PROBLEM TO SOLVE >> Two lines in the data below mark the range: the one with "ATOM 84 C C" and the one with "ATOM 117 C CA". Return both, along with every line between them, exactly.

PROVIDED INFORMATION >>
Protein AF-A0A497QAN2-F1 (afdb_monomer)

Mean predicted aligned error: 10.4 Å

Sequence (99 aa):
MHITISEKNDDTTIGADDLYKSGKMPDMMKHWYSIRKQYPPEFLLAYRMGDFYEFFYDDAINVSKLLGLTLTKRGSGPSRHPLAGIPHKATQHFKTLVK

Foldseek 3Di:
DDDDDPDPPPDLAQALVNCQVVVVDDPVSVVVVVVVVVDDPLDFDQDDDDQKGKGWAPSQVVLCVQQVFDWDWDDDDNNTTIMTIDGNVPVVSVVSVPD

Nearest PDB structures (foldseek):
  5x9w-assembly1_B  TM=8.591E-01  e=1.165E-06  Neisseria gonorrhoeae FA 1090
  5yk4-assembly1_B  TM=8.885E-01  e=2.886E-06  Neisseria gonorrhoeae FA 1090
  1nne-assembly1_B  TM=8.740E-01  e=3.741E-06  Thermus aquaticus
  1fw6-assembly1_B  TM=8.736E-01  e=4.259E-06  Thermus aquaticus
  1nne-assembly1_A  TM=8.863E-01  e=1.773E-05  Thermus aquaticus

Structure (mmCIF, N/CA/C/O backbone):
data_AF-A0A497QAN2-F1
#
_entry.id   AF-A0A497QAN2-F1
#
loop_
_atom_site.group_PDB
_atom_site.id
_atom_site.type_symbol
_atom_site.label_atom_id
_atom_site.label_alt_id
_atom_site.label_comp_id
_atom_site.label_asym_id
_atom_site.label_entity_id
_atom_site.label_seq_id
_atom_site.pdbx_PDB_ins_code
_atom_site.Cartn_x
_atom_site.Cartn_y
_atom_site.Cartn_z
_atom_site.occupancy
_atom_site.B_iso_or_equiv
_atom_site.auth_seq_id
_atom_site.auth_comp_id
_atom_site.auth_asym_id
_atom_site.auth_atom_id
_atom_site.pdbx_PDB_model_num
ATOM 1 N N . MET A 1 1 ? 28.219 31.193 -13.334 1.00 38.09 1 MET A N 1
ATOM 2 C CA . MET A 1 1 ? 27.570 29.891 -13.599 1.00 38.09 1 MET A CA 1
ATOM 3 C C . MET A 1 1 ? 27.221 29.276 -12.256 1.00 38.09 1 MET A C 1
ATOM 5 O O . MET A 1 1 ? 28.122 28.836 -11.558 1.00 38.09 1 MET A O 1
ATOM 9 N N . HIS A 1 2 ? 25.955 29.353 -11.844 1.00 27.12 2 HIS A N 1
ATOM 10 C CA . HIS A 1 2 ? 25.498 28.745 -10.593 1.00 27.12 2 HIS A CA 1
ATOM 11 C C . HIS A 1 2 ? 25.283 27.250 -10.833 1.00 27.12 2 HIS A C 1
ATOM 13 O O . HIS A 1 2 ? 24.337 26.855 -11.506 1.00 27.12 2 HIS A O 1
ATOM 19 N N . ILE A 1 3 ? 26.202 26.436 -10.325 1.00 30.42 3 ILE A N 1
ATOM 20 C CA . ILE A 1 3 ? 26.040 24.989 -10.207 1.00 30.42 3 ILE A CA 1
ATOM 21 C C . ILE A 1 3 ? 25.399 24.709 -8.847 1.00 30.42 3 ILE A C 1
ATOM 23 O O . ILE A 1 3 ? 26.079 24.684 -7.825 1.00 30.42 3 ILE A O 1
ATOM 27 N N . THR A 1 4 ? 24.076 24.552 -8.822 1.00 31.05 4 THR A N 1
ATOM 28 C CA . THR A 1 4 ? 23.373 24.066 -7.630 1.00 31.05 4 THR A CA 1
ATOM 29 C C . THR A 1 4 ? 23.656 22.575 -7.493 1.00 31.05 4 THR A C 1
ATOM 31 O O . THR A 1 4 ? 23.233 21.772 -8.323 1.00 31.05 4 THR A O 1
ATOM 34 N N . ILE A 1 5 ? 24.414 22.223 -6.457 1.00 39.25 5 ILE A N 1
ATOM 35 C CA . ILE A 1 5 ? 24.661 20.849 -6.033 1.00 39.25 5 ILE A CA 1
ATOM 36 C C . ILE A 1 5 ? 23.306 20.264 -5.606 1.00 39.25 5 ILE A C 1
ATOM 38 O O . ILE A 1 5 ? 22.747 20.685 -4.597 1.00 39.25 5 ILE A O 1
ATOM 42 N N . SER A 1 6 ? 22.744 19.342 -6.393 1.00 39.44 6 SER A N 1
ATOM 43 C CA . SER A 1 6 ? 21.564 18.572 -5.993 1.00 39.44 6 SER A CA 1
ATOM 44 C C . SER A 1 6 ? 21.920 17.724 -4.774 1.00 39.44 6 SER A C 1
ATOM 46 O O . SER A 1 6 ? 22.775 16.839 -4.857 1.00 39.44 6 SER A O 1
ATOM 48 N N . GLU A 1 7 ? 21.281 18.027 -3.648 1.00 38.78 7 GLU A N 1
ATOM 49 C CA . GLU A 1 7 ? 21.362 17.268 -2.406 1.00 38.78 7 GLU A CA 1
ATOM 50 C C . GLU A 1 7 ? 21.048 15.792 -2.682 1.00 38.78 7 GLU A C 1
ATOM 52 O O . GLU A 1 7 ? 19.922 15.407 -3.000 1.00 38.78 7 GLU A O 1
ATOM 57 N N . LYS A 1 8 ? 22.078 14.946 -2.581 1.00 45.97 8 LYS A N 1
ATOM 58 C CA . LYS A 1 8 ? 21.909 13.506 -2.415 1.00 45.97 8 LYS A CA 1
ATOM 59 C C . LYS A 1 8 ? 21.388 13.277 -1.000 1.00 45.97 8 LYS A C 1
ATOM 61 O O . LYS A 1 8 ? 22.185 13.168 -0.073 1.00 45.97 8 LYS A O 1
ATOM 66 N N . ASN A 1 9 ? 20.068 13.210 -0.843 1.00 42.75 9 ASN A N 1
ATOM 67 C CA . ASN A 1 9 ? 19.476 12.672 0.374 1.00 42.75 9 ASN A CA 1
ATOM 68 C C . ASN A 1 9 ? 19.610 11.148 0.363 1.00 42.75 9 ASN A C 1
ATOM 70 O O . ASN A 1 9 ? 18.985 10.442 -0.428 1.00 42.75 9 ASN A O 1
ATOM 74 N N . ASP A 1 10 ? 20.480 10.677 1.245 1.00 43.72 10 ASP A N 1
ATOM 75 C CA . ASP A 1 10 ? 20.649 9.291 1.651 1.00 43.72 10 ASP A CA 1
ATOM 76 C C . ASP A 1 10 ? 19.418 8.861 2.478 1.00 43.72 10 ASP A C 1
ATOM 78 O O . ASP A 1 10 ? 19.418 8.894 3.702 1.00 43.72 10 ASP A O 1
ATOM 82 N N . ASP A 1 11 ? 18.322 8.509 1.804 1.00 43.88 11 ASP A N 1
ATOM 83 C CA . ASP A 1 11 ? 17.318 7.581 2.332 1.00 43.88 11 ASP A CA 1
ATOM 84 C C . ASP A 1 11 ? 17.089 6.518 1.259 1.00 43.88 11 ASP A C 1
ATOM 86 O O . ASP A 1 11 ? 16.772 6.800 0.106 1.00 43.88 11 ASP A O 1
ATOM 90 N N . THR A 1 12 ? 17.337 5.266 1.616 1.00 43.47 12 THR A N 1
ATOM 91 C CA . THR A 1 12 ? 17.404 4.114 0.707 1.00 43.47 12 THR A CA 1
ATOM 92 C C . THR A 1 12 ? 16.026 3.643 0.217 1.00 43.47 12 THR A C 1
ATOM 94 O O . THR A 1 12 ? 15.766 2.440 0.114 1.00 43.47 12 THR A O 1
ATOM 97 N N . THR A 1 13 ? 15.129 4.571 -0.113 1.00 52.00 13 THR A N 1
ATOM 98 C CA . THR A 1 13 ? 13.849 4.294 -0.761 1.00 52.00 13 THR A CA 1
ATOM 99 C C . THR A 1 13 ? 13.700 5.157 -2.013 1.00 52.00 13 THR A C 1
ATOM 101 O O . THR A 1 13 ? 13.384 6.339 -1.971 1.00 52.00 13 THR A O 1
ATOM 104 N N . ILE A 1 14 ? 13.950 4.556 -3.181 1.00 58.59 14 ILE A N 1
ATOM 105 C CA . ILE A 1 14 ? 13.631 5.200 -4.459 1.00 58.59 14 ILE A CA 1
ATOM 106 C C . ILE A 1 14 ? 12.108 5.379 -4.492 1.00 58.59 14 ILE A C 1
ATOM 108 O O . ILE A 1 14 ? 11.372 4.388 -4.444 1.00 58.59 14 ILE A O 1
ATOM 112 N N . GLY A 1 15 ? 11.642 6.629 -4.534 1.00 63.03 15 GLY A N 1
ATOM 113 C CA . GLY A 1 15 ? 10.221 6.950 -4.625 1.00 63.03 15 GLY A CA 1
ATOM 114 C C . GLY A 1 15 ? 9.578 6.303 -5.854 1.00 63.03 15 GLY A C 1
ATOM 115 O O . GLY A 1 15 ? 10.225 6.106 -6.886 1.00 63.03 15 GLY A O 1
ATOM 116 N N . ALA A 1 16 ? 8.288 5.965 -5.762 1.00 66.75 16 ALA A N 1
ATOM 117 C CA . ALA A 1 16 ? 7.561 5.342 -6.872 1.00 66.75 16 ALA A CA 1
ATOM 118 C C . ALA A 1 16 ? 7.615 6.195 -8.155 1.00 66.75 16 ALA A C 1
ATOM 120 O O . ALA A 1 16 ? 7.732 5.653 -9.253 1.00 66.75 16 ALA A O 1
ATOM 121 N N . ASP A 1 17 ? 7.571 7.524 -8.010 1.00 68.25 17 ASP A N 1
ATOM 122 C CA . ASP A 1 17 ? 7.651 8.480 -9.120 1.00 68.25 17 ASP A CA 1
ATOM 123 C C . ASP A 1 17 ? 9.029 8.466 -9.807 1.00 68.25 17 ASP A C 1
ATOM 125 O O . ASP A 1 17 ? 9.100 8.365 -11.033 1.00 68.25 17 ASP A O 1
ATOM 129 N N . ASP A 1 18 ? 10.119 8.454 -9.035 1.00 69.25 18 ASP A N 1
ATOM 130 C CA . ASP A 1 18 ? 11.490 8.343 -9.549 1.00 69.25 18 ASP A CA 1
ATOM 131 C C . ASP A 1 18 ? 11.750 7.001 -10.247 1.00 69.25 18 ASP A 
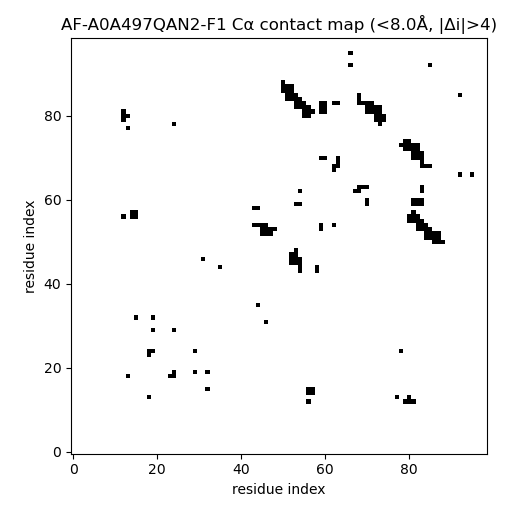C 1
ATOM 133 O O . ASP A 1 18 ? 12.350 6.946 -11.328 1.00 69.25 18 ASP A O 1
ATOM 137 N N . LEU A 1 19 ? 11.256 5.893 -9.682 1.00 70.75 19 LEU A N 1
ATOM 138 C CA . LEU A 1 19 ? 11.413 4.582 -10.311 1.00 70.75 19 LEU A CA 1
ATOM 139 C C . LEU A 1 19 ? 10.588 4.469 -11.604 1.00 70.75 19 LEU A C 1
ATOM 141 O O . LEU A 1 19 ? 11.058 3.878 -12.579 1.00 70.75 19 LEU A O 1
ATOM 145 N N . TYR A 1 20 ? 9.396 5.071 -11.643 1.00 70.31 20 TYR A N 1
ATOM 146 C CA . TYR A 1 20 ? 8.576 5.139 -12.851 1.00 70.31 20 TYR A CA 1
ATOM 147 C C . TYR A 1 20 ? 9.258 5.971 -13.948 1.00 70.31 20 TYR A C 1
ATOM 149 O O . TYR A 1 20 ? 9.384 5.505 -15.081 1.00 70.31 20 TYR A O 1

==

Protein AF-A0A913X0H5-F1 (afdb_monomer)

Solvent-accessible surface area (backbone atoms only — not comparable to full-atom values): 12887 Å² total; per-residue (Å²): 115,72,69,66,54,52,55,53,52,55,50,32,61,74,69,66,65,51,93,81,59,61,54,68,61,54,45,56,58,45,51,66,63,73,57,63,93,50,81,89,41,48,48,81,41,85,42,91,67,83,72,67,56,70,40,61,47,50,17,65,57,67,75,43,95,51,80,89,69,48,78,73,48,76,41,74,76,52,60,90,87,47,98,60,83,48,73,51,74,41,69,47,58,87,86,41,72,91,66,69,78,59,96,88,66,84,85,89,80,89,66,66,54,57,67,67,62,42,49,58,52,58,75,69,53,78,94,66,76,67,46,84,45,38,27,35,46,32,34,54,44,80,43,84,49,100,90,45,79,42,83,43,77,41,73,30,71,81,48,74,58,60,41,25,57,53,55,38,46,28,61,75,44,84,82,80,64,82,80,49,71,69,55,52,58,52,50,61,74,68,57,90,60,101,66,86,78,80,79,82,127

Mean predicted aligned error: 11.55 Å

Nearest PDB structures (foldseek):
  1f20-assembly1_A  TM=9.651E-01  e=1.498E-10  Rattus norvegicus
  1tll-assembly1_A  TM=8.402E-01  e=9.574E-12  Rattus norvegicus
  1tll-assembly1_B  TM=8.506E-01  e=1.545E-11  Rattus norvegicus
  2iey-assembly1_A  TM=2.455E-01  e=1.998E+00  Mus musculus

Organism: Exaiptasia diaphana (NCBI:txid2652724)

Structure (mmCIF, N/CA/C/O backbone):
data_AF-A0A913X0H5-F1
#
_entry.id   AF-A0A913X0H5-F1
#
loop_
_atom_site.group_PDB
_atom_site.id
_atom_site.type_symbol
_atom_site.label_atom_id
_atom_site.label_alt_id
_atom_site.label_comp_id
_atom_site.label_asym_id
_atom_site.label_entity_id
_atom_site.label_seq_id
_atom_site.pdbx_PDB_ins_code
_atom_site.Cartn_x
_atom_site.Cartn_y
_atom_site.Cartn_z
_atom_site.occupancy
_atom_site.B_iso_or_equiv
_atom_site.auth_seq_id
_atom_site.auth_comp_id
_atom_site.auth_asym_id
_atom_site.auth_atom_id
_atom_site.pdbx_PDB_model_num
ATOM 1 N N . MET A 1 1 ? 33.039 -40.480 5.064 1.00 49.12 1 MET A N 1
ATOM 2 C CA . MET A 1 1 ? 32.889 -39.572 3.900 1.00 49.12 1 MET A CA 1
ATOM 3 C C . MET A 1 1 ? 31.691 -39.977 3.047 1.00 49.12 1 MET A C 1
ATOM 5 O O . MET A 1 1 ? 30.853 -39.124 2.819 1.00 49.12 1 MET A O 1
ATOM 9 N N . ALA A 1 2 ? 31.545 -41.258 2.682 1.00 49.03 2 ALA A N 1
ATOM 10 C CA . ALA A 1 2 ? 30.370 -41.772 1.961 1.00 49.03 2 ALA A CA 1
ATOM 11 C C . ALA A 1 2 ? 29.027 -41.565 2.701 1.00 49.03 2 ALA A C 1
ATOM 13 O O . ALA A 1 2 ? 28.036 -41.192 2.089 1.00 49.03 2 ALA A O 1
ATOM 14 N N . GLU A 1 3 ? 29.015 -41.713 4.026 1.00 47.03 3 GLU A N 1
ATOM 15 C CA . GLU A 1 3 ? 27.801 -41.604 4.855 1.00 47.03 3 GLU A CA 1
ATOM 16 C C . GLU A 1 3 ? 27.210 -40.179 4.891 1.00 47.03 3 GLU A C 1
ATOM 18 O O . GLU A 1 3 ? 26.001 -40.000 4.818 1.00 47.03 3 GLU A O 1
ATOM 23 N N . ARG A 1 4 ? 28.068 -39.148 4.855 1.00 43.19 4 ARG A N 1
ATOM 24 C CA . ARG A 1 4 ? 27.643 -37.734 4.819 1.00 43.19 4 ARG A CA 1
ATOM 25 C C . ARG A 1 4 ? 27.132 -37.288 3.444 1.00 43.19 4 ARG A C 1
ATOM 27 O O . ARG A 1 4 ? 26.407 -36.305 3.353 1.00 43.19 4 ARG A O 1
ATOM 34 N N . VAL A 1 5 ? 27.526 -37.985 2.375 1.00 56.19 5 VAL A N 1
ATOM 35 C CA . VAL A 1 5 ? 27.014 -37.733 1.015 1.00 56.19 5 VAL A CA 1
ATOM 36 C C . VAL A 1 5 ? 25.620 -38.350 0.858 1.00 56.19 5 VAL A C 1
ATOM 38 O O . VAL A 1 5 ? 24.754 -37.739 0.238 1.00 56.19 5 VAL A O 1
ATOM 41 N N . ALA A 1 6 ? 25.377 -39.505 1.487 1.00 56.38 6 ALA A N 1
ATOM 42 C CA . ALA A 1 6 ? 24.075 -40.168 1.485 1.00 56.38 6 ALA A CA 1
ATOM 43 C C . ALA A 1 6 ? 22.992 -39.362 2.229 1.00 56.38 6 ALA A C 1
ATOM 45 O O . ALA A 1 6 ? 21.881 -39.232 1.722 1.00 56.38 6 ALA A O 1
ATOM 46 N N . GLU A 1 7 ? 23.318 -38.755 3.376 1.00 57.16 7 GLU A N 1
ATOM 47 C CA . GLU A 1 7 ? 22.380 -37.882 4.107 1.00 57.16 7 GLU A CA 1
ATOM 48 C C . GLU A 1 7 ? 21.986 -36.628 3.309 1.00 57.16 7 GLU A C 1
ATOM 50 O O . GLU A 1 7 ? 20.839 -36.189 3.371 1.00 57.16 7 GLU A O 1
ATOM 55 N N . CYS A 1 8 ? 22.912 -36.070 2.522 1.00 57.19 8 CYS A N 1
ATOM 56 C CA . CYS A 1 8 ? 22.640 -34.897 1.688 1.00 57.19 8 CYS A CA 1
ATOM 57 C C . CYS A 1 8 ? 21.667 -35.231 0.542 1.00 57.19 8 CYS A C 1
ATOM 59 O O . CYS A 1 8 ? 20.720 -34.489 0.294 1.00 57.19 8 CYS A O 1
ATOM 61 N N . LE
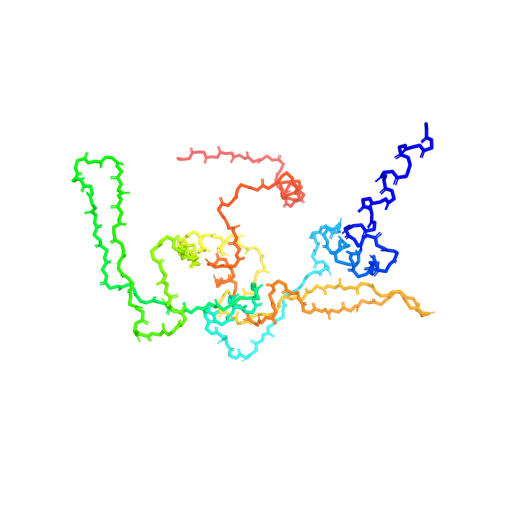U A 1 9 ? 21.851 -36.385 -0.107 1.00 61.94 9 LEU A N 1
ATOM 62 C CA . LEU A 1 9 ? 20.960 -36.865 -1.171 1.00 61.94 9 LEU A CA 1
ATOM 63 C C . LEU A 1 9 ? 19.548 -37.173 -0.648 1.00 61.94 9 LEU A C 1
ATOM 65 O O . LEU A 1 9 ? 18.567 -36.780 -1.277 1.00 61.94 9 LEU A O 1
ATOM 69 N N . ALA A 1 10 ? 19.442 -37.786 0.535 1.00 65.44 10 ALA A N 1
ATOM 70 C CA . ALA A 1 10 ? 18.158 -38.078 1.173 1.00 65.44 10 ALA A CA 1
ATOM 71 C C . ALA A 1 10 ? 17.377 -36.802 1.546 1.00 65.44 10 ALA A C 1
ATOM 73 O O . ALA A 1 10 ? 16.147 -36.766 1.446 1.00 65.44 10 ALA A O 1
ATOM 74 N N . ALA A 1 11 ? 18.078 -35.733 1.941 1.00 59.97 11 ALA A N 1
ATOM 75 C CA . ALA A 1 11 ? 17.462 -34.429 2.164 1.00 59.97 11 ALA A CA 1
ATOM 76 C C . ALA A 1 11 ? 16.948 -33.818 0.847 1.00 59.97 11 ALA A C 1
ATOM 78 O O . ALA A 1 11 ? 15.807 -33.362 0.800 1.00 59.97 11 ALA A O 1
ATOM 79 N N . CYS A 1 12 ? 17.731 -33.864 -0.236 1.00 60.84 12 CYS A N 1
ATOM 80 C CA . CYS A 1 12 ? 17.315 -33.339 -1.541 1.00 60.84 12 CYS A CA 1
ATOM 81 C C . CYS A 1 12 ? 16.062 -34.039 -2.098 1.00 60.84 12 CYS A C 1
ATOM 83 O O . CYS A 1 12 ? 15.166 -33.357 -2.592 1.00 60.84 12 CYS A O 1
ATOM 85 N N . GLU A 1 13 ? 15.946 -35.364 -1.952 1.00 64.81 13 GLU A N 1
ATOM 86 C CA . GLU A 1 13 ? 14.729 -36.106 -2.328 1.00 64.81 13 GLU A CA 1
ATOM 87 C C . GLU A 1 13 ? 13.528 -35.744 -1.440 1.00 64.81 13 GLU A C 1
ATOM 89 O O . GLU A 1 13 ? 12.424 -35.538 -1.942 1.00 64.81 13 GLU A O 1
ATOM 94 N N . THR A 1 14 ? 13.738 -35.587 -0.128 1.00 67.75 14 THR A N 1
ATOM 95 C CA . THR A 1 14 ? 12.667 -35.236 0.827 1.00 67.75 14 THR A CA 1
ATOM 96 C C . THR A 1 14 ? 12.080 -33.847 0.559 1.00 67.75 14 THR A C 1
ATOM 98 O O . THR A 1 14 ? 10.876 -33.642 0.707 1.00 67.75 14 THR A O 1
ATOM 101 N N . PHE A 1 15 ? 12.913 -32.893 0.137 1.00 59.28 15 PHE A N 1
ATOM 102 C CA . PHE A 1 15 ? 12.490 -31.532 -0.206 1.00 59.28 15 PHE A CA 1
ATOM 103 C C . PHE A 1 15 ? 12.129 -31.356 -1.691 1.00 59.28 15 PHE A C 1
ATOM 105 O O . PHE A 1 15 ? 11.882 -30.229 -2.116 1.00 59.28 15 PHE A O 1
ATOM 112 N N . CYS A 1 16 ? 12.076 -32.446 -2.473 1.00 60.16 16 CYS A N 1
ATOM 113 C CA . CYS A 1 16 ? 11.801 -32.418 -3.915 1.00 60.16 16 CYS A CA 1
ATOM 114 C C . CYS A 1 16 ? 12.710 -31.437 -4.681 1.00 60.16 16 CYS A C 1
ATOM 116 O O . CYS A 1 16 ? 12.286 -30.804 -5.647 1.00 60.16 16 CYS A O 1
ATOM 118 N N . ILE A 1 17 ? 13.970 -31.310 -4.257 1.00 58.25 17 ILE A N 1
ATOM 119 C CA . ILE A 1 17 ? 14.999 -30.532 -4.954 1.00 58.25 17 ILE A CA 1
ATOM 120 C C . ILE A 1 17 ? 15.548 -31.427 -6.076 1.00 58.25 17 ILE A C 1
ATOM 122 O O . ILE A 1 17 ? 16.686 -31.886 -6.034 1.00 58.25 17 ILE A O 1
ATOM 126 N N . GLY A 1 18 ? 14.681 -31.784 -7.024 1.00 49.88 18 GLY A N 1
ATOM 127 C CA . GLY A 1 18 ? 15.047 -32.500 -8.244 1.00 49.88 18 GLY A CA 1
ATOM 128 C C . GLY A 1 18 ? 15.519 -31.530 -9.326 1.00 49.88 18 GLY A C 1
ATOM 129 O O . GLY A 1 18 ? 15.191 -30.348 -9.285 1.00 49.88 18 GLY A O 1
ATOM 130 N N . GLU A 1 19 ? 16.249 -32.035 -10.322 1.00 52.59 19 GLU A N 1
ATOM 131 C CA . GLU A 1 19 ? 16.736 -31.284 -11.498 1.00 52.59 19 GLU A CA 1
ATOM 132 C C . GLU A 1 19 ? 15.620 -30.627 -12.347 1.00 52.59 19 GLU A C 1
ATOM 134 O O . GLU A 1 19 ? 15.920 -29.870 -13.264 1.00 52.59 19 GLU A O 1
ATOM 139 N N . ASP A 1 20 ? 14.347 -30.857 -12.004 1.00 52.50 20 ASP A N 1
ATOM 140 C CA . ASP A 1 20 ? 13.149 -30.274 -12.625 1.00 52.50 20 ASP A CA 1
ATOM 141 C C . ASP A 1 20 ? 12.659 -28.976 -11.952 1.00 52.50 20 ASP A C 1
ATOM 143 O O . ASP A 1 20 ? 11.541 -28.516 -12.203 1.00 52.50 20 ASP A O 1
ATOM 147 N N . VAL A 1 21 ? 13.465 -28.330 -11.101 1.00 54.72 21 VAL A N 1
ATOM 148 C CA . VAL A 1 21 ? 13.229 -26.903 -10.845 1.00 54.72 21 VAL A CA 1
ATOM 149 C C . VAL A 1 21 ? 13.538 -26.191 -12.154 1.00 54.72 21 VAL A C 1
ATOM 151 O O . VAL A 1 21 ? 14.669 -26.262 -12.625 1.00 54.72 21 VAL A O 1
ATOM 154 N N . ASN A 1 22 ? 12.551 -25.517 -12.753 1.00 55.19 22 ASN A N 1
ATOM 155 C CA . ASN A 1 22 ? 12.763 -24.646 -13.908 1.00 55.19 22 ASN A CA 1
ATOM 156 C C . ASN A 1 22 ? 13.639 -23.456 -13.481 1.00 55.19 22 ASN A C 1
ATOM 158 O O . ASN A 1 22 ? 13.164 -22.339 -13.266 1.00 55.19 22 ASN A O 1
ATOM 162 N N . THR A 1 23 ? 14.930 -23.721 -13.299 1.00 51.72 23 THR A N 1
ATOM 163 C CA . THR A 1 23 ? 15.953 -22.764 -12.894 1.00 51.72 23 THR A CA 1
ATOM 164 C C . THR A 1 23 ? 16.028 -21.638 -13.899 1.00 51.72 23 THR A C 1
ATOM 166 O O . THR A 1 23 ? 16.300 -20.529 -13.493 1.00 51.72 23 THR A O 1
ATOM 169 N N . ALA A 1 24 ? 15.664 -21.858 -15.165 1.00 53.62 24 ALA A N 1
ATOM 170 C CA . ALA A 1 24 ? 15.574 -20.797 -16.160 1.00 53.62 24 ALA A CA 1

REPLY >>
ATOM 84 C C . ASP A 1 11 ? 17.089 6.518 1.259 1.00 43.88 11 ASP A C 1
ATOM 86 O O . ASP A 1 11 ? 16.772 6.800 0.106 1.00 43.88 11 ASP A O 1
ATOM 90 N N . THR A 1 12 ? 17.337 5.266 1.616 1.00 43.47 12 THR A N 1
ATOM 91 C CA . THR A 1 12 ? 17.404 4.114 0.707 1.00 43.47 12 THR A CA 1
ATOM 92 C C . THR A 1 12 ? 16.026 3.643 0.217 1.00 43.47 12 THR A C 1
ATOM 94 O O . THR A 1 12 ? 15.766 2.440 0.114 1.00 43.47 12 THR A O 1
ATOM 97 N N . THR A 1 13 ? 15.129 4.571 -0.113 1.00 52.00 13 THR A N 1
ATOM 98 C CA . THR A 1 13 ? 13.849 4.294 -0.761 1.00 52.00 13 THR A CA 1
ATOM 99 C C . THR A 1 13 ? 13.700 5.157 -2.013 1.00 52.00 13 THR A C 1
ATOM 101 O O . THR A 1 13 ? 13.384 6.339 -1.971 1.00 52.00 13 THR A O 1
ATOM 104 N N . ILE A 1 14 ? 13.950 4.556 -3.181 1.00 58.59 14 ILE A N 1
ATOM 105 C CA . ILE A 1 14 ? 13.631 5.200 -4.459 1.00 58.59 14 ILE A CA 1
ATOM 106 C C . ILE A 1 14 ? 12.108 5.379 -4.492 1.00 58.59 14 ILE A C 1
ATOM 108 O O . ILE A 1 14 ? 11.372 4.388 -4.444 1.00 58.59 14 ILE A O 1
ATOM 112 N N . GLY A 1 15 ? 11.642 6.629 -4.534 1.00 63.03 15 GLY A N 1
ATOM 113 C CA . GLY A 1 15 ? 10.221 6.950 -4.625 1.00 63.03 15 GLY A CA 1
ATOM 114 C C . GLY A 1 15 ? 9.578 6.303 -5.854 1.00 63.03 15 GLY A C 1
ATOM 115 O O . GLY A 1 15 ? 10.225 6.106 -6.886 1.00 63.03 15 GLY A O 1
ATOM 116 N N . ALA A 1 16 ? 8.288 5.965 -5.762 1.00 66.75 16 ALA A N 1
ATOM 117 C CA . ALA A 1 16 ? 7.561 5.342 -6.872 1.00 66.75 16 ALA A CA 1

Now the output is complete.